• _Records for this task_:
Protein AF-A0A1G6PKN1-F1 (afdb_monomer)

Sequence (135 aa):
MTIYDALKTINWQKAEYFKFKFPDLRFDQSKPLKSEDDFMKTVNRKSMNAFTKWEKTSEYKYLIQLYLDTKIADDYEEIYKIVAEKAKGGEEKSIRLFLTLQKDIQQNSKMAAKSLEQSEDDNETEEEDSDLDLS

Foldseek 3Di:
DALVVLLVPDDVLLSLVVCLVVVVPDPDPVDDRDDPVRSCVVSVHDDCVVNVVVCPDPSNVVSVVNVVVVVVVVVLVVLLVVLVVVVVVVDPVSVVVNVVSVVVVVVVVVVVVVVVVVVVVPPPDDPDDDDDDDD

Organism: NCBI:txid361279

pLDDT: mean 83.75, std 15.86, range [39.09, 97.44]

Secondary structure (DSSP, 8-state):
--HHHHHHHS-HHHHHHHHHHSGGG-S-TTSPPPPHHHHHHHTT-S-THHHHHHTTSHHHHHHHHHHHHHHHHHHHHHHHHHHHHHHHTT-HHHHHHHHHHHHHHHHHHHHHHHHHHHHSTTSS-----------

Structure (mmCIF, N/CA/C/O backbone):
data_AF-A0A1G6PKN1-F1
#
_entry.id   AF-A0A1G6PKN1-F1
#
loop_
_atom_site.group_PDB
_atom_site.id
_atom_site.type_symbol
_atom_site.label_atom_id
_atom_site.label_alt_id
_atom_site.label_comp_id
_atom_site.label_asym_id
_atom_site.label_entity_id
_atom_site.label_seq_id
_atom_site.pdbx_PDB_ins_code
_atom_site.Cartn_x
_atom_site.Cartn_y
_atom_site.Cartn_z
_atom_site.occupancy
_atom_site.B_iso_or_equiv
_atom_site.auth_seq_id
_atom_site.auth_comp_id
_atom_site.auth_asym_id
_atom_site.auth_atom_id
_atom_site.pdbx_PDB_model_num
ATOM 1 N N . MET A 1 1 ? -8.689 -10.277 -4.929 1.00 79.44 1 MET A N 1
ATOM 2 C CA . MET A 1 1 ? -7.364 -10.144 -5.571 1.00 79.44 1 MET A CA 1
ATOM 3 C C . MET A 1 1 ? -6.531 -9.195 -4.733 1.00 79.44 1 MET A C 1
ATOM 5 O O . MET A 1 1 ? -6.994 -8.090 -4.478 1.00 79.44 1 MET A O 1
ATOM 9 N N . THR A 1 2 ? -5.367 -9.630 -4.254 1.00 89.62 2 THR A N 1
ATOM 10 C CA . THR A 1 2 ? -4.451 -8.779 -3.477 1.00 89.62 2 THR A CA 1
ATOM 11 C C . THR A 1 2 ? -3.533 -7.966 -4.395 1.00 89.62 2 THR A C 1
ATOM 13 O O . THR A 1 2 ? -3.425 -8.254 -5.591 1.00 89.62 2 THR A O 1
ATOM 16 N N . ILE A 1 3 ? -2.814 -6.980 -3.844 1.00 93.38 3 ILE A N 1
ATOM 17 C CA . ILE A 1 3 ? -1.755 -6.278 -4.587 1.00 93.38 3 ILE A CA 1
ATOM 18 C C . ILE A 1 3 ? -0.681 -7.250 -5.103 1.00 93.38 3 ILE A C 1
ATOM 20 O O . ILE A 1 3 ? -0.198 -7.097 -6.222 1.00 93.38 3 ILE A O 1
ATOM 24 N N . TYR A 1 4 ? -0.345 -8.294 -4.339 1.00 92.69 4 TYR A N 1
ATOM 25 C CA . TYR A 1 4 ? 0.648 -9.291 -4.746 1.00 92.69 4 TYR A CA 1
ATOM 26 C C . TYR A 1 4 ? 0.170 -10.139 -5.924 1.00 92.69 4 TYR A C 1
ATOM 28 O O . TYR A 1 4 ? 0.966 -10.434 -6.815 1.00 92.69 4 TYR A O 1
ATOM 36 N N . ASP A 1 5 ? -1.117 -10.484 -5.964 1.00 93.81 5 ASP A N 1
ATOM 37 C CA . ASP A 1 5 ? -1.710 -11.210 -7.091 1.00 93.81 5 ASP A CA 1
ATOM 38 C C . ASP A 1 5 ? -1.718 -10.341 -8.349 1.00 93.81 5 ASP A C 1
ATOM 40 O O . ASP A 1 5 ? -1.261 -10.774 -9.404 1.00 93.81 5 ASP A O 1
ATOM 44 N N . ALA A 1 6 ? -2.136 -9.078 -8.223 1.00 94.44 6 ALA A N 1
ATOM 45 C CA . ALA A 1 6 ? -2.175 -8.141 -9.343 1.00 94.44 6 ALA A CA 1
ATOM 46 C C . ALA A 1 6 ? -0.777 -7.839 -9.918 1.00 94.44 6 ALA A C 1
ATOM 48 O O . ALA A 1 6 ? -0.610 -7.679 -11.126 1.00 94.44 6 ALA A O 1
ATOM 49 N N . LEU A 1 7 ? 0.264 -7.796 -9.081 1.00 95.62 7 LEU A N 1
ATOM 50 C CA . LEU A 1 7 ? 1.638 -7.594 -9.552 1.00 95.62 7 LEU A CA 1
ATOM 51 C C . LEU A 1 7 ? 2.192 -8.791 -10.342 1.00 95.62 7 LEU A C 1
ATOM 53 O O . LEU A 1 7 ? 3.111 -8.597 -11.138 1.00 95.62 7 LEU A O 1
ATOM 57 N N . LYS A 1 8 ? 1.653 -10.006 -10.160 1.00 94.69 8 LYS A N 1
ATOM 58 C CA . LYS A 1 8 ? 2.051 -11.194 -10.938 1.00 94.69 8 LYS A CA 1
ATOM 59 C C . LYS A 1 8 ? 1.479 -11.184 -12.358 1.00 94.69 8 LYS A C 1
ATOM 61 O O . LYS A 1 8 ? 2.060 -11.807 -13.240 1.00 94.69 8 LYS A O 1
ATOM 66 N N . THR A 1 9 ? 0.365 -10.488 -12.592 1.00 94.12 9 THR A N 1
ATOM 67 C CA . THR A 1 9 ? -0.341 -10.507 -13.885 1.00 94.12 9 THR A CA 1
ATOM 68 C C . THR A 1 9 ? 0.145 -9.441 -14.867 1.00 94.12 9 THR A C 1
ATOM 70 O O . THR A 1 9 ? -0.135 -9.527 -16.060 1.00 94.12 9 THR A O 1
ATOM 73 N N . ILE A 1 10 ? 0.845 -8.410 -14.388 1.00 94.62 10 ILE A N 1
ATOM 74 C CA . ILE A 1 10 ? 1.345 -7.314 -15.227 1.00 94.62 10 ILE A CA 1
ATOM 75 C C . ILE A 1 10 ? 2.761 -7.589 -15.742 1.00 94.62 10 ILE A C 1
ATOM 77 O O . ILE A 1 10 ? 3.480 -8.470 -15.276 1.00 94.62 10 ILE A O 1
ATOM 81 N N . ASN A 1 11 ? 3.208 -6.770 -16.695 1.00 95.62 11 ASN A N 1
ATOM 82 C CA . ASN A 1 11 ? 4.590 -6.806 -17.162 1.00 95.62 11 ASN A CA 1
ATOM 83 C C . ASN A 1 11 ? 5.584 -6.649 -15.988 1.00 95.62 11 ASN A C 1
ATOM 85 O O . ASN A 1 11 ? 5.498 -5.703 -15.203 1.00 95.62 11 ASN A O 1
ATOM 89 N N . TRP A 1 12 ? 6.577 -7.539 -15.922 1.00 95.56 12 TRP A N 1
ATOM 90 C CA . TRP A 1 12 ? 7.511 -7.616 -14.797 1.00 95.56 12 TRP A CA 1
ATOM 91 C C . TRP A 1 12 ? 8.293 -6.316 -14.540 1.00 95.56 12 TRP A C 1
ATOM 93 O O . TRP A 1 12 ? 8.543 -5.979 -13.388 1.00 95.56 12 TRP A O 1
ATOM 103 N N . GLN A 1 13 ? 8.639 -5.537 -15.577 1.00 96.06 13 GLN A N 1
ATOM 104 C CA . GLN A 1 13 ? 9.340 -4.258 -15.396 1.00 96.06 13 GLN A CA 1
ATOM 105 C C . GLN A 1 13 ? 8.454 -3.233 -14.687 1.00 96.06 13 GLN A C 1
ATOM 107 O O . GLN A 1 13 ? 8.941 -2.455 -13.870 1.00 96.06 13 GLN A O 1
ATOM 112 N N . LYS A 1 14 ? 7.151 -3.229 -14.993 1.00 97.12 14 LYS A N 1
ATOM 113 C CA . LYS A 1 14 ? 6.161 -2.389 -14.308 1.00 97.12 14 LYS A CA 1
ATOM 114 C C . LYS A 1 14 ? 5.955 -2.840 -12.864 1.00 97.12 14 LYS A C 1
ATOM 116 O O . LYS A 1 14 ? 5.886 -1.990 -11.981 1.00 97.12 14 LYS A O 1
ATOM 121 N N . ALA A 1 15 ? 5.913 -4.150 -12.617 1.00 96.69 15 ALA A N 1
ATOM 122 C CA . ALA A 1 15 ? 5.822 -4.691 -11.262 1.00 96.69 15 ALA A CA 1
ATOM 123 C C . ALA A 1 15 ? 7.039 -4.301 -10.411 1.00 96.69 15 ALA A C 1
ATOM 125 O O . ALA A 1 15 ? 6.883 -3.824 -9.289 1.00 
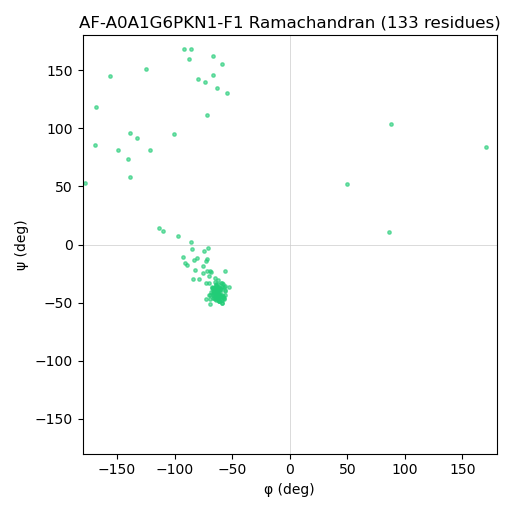96.69 15 ALA A O 1
ATOM 126 N N . GLU A 1 16 ? 8.249 -4.425 -10.961 1.00 95.31 16 GLU A N 1
ATOM 127 C CA . GLU A 1 16 ? 9.475 -3.990 -10.287 1.00 95.31 16 GLU A CA 1
ATOM 128 C C . GLU A 1 16 ? 9.516 -2.472 -10.081 1.00 95.31 16 GLU A C 1
ATOM 130 O O . GLU A 1 16 ? 9.936 -2.021 -9.018 1.00 95.31 16 GLU A O 1
ATOM 135 N N . TYR A 1 17 ? 9.027 -1.673 -11.036 1.00 96.62 17 TYR A N 1
ATOM 136 C CA . TYR A 1 17 ? 8.878 -0.225 -10.845 1.00 96.62 17 TYR A CA 1
ATOM 137 C C . TYR A 1 17 ? 7.909 0.114 -9.708 1.00 96.62 17 TYR A C 1
ATOM 139 O O . TYR A 1 17 ? 8.171 1.007 -8.904 1.00 96.62 17 TYR A O 1
ATOM 147 N N . PHE A 1 18 ? 6.797 -0.615 -9.607 1.00 97.00 18 PHE A N 1
ATOM 148 C CA . PHE A 1 18 ? 5.828 -0.407 -8.539 1.00 97.00 18 PHE A CA 1
ATOM 149 C C . PHE A 1 18 ? 6.449 -0.700 -7.165 1.00 97.00 18 PHE A C 1
ATOM 151 O O . PHE A 1 18 ? 6.381 0.143 -6.277 1.00 97.00 18 PHE A O 1
ATOM 158 N N . LYS A 1 19 ? 7.162 -1.825 -7.017 1.00 95.25 19 LYS A N 1
ATOM 159 C CA . LYS A 1 19 ? 7.916 -2.159 -5.790 1.00 95.25 19 LYS A CA 1
ATOM 160 C C . LYS A 1 19 ? 9.077 -1.201 -5.511 1.00 95.25 19 LYS A C 1
ATOM 162 O O . LYS A 1 19 ? 9.466 -1.023 -4.364 1.00 95.25 19 LYS A O 1
ATOM 167 N N . PHE A 1 20 ? 9.667 -0.605 -6.546 1.00 94.38 20 PHE A N 1
ATOM 168 C CA . PHE A 1 20 ? 10.679 0.437 -6.389 1.00 94.38 20 PHE A CA 1
ATOM 169 C C . PHE A 1 20 ? 10.082 1.699 -5.749 1.00 94.38 20 PHE A C 1
ATOM 171 O O . PHE A 1 20 ? 10.705 2.276 -4.862 1.00 94.38 20 PHE A O 1
ATOM 178 N N . LYS A 1 21 ? 8.866 2.094 -6.151 1.00 95.06 21 LYS A N 1
ATOM 179 C CA . LYS A 1 21 ? 8.164 3.260 -5.591 1.00 95.06 21 LYS A CA 1
ATOM 180 C C . LYS A 1 21 ? 7.512 2.986 -4.229 1.00 95.06 21 LYS A C 1
ATOM 182 O O . LYS A 1 21 ? 7.407 3.906 -3.423 1.00 95.06 21 LYS A O 1
ATOM 187 N N . PHE A 1 22 ? 7.102 1.742 -3.979 1.00 95.00 22 PHE A N 1
ATOM 188 C CA . PHE A 1 22 ? 6.478 1.271 -2.736 1.00 95.00 22 PHE A CA 1
ATOM 189 C C . PHE A 1 22 ? 7.315 0.129 -2.130 1.00 95.00 22 PHE A C 1
ATOM 191 O O . PHE A 1 22 ? 7.039 -1.051 -2.376 1.00 95.00 22 PHE A O 1
ATOM 198 N N . PRO A 1 23 ? 8.409 0.453 -1.409 1.00 92.38 23 PRO A N 1
ATOM 199 C CA . PRO A 1 23 ? 9.433 -0.527 -1.047 1.00 92.38 23 PRO A CA 1
ATOM 200 C C . PRO A 1 23 ? 9.040 -1.531 0.033 1.00 92.38 23 PRO A C 1
ATOM 202 O O . PRO A 1 23 ? 9.739 -2.528 0.219 1.00 92.38 23 PRO A O 1
ATOM 205 N N . ASP A 1 24 ? 7.957 -1.269 0.749 1.00 91.12 24 ASP A N 1
ATOM 206 C CA . ASP A 1 24 ? 7.344 -2.164 1.725 1.00 91.12 24 ASP A CA 1
ATOM 207 C C . ASP A 1 24 ? 6.718 -3.401 1.060 1.00 91.12 24 ASP A C 1
ATOM 209 O O . ASP A 1 24 ? 6.664 -4.469 1.666 1.00 91.12 24 ASP A O 1
ATOM 213 N N . LEU A 1 25 ? 6.369 -3.306 -0.229 1.00 91.56 25 LEU A N 1
ATOM 214 C CA . LEU A 1 25 ? 5.943 -4.447 -1.045 1.00 91.56 25 LEU A CA 1
ATOM 215 C C . LEU A 1 25 ? 7.100 -5.368 -1.462 1.00 91.56 25 LEU A C 1
ATOM 217 O O . LEU A 1 25 ? 6.873 -6.405 -2.096 1.00 91.56 25 LEU A O 1
ATOM 221 N N . ARG A 1 26 ? 8.354 -5.003 -1.167 1.00 88.81 26 ARG A N 1
ATOM 222 C CA . ARG A 1 26 ? 9.507 -5.865 -1.450 1.00 88.81 26 ARG A CA 1
ATOM 223 C C . ARG A 1 26 ? 9.542 -7.017 -0.456 1.00 88.81 26 ARG A C 1
ATOM 225 O O . ARG A 1 26 ? 9.377 -6.822 0.741 1.00 88.81 26 ARG A O 1
ATOM 232 N N . PHE A 1 27 ? 9.870 -8.199 -0.968 1.00 84.38 27 PHE A N 1
ATOM 233 C CA . PHE A 1 27 ? 10.094 -9.387 -0.147 1.00 84.38 27 PHE A CA 1
ATOM 234 C C . PHE A 1 27 ? 11.265 -9.198 0.829 1.00 84.38 27 PHE A C 1
ATOM 236 O O . PHE A 1 27 ? 11.148 -9.465 2.018 1.00 84.38 27 PHE A O 1
ATOM 243 N N . ASP A 1 28 ? 12.398 -8.705 0.323 1.00 86.19 28 ASP A N 1
ATOM 244 C CA . ASP A 1 28 ? 13.605 -8.483 1.115 1.00 86.19 28 ASP A CA 1
ATOM 245 C C . ASP A 1 28 ? 13.727 -7.003 1.494 1.00 86.19 28 ASP A C 1
ATOM 247 O O . ASP A 1 28 ? 14.233 -6.175 0.728 1.00 86.19 28 ASP A O 1
ATOM 251 N N . GLN A 1 29 ? 13.239 -6.676 2.687 1.00 86.81 29 GLN A N 1
ATOM 252 C CA . GLN A 1 29 ? 13.307 -5.325 3.239 1.00 86.81 29 GLN A CA 1
ATOM 253 C C . GLN A 1 29 ? 14.674 -4.992 3.858 1.00 86.81 29 GLN A C 1
ATOM 255 O O . GLN A 1 29 ? 14.950 -3.820 4.102 1.00 86.81 29 GLN A O 1
ATOM 260 N N . SER A 1 30 ? 15.554 -5.983 4.058 1.00 87.50 30 SER A N 1
ATOM 261 C CA . SER A 1 30 ? 16.886 -5.775 4.647 1.00 87.50 30 SER A CA 1
ATOM 262 C C . SER A 1 30 ? 17.851 -5.054 3.701 1.00 87.50 30 SER A C 1
ATOM 264 O O . SER A 1 30 ? 18.816 -4.422 4.133 1.00 87.50 30 SER A O 1
ATOM 266 N N . LYS A 1 31 ? 17.588 -5.128 2.391 1.00 85.38 31 LYS A N 1
ATOM 267 C CA . LYS A 1 31 ? 18.419 -4.491 1.370 1.00 85.38 31 LYS A CA 1
ATOM 268 C C . LYS A 1 31 ? 18.125 -2.998 1.247 1.00 85.38 31 LYS A C 1
ATOM 270 O O . LYS A 1 31 ? 16.949 -2.604 1.241 1.00 85.38 31 LYS A O 1
ATOM 275 N N . PRO A 1 32 ? 19.166 -2.172 1.025 1.00 87.50 32 PRO A N 1
ATOM 276 C CA . PRO A 1 32 ? 18.981 -0.750 0.788 1.00 87.50 32 PRO A CA 1
ATOM 277 C C . PRO A 1 32 ? 18.087 -0.508 -0.432 1.00 87.50 32 PRO A C 1
ATOM 279 O O . PRO A 1 32 ? 17.958 -1.349 -1.332 1.00 87.50 32 PRO A O 1
ATOM 282 N N . LEU A 1 33 ? 17.438 0.654 
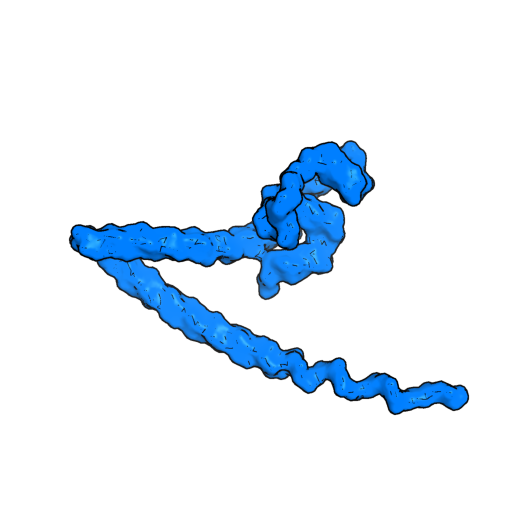-0.449 1.00 89.19 33 LEU A N 1
ATOM 283 C CA . LEU A 1 33 ? 16.696 1.109 -1.617 1.00 89.19 33 LEU A CA 1
ATOM 284 C C . LEU A 1 33 ? 17.674 1.310 -2.775 1.00 89.19 33 LEU A C 1
ATOM 286 O O . LEU A 1 33 ? 18.758 1.865 -2.598 1.00 89.19 33 LEU A O 1
ATOM 290 N N . LYS A 1 34 ? 17.295 0.827 -3.960 1.00 89.25 34 LYS A N 1
ATOM 291 C CA . LYS A 1 34 ? 18.081 1.063 -5.172 1.00 89.25 34 LYS A CA 1
ATOM 292 C C . LYS A 1 34 ? 18.035 2.553 -5.503 1.00 89.25 34 LYS A C 1
ATOM 294 O O . LYS A 1 34 ? 17.008 3.194 -5.297 1.00 89.25 34 LYS A O 1
ATOM 299 N N . SER A 1 35 ? 19.122 3.082 -6.055 1.00 93.12 35 SER A N 1
ATOM 300 C CA . SER A 1 35 ? 19.063 4.361 -6.763 1.00 93.12 35 SER A CA 1
ATOM 301 C C . SER A 1 35 ? 18.211 4.215 -8.031 1.00 93.12 35 SER A C 1
ATOM 303 O O . SER A 1 35 ? 17.995 3.096 -8.511 1.00 93.12 35 SER A O 1
ATOM 305 N N . GLU A 1 36 ? 17.743 5.328 -8.603 1.00 91.56 36 GLU A N 1
ATOM 306 C CA . GLU A 1 36 ? 17.068 5.291 -9.907 1.00 91.56 36 GLU A CA 1
ATOM 307 C C . GLU A 1 36 ? 17.968 4.649 -10.971 1.00 91.56 36 GLU A C 1
ATOM 309 O O . GLU A 1 36 ? 17.520 3.759 -11.688 1.00 91.56 36 GLU A O 1
ATOM 314 N N . ASP A 1 37 ? 19.255 4.997 -11.015 1.00 92.19 37 ASP A N 1
ATOM 315 C CA . ASP A 1 37 ? 20.208 4.429 -11.974 1.00 92.19 37 ASP A CA 1
ATOM 316 C C . ASP A 1 37 ? 20.351 2.907 -11.831 1.00 92.19 37 ASP A C 1
ATOM 318 O O . ASP A 1 37 ? 20.353 2.175 -12.825 1.00 92.19 37 ASP A O 1
ATOM 322 N N . ASP A 1 38 ? 20.432 2.396 -10.602 1.00 92.81 38 ASP A N 1
ATOM 323 C CA . ASP A 1 38 ? 20.551 0.955 -10.356 1.00 92.81 38 ASP A CA 1
ATOM 324 C C . ASP A 1 38 ? 19.244 0.208 -10.628 1.00 92.81 38 ASP A C 1
ATOM 326 O O . ASP A 1 38 ? 19.249 -0.934 -11.110 1.00 92.81 38 ASP A O 1
ATOM 330 N N . PHE A 1 39 ? 18.105 0.855 -10.378 1.00 94.00 39 PHE A N 1
ATOM 331 C CA . PHE A 1 39 ? 16.812 0.348 -10.812 1.00 94.00 39 PHE A CA 1
ATOM 332 C C . PHE A 1 39 ? 16.752 0.250 -12.342 1.00 94.00 39 PHE A C 1
ATOM 334 O O . PHE A 1 39 ? 16.434 -0.815 -12.872 1.00 94.00 39 PHE A O 1
ATOM 341 N N . MET A 1 40 ? 17.146 1.303 -13.060 1.00 94.75 40 MET A N 1
ATOM 342 C CA . MET A 1 40 ? 17.128 1.351 -14.524 1.00 94.75 40 MET A CA 1
ATOM 343 C C . MET A 1 40 ? 18.038 0.295 -15.166 1.00 94.75 40 MET A C 1
ATOM 345 O O . MET A 1 40 ? 17.645 -0.323 -16.162 1.00 94.75 40 MET A O 1
ATOM 349 N N . LYS A 1 41 ? 19.197 0.007 -14.552 1.00 93.94 41 LYS A N 1
ATOM 350 C CA . LYS A 1 41 ? 20.048 -1.143 -14.914 1.00 93.94 41 LYS A CA 1
ATOM 351 C C . LYS A 1 41 ? 19.322 -2.474 -14.706 1.00 93.94 41 LYS A C 1
ATOM 353 O O . LYS A 1 41 ? 19.368 -3.327 -15.586 1.00 93.94 41 LYS A O 1
ATOM 358 N N . THR A 1 42 ? 18.614 -2.637 -13.582 1.00 90.94 42 THR A N 1
ATOM 359 C CA . THR A 1 42 ? 17.856 -3.864 -13.263 1.00 90.94 42 THR A CA 1
ATOM 360 C C . THR A 1 42 ? 16.793 -4.159 -14.324 1.00 90.94 42 THR A C 1
ATOM 362 O O . THR A 1 42 ? 16.680 -5.286 -14.796 1.00 90.94 42 THR A O 1
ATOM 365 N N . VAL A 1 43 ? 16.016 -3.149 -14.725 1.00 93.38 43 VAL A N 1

• _What is expected_: What is needed is a verbatim copy of every line in the records above from the one containing "ATOM 221 N N" down to the one containing "ATOM 233 C CA", both included, and nothing more.

• _Result_:
ATOM 221 N N . ARG A 1 26 ? 8.354 -5.003 -1.167 1.00 88.81 26 ARG A N 1
ATOM 222 C CA . ARG A 1 26 ? 9.507 -5.865 -1.450 1.00 88.81 26 ARG A CA 1
ATOM 223 C C . ARG A 1 26 ? 9.542 -7.017 -0.456 1.00 88.81 26 ARG A C 1
ATOM 225 O O . ARG A 1 26 ? 9.377 -6.822 0.741 1.00 88.81 26 ARG A O 1
ATOM 232 N N . PHE A 1 27 ? 9.870 -8.199 -0.968 1.00 84.38 27 PHE A N 1
ATOM 233 C CA . PHE A 1 27 ? 10.094 -9.387 -0.147 1.00 84.38 27 PHE A CA 1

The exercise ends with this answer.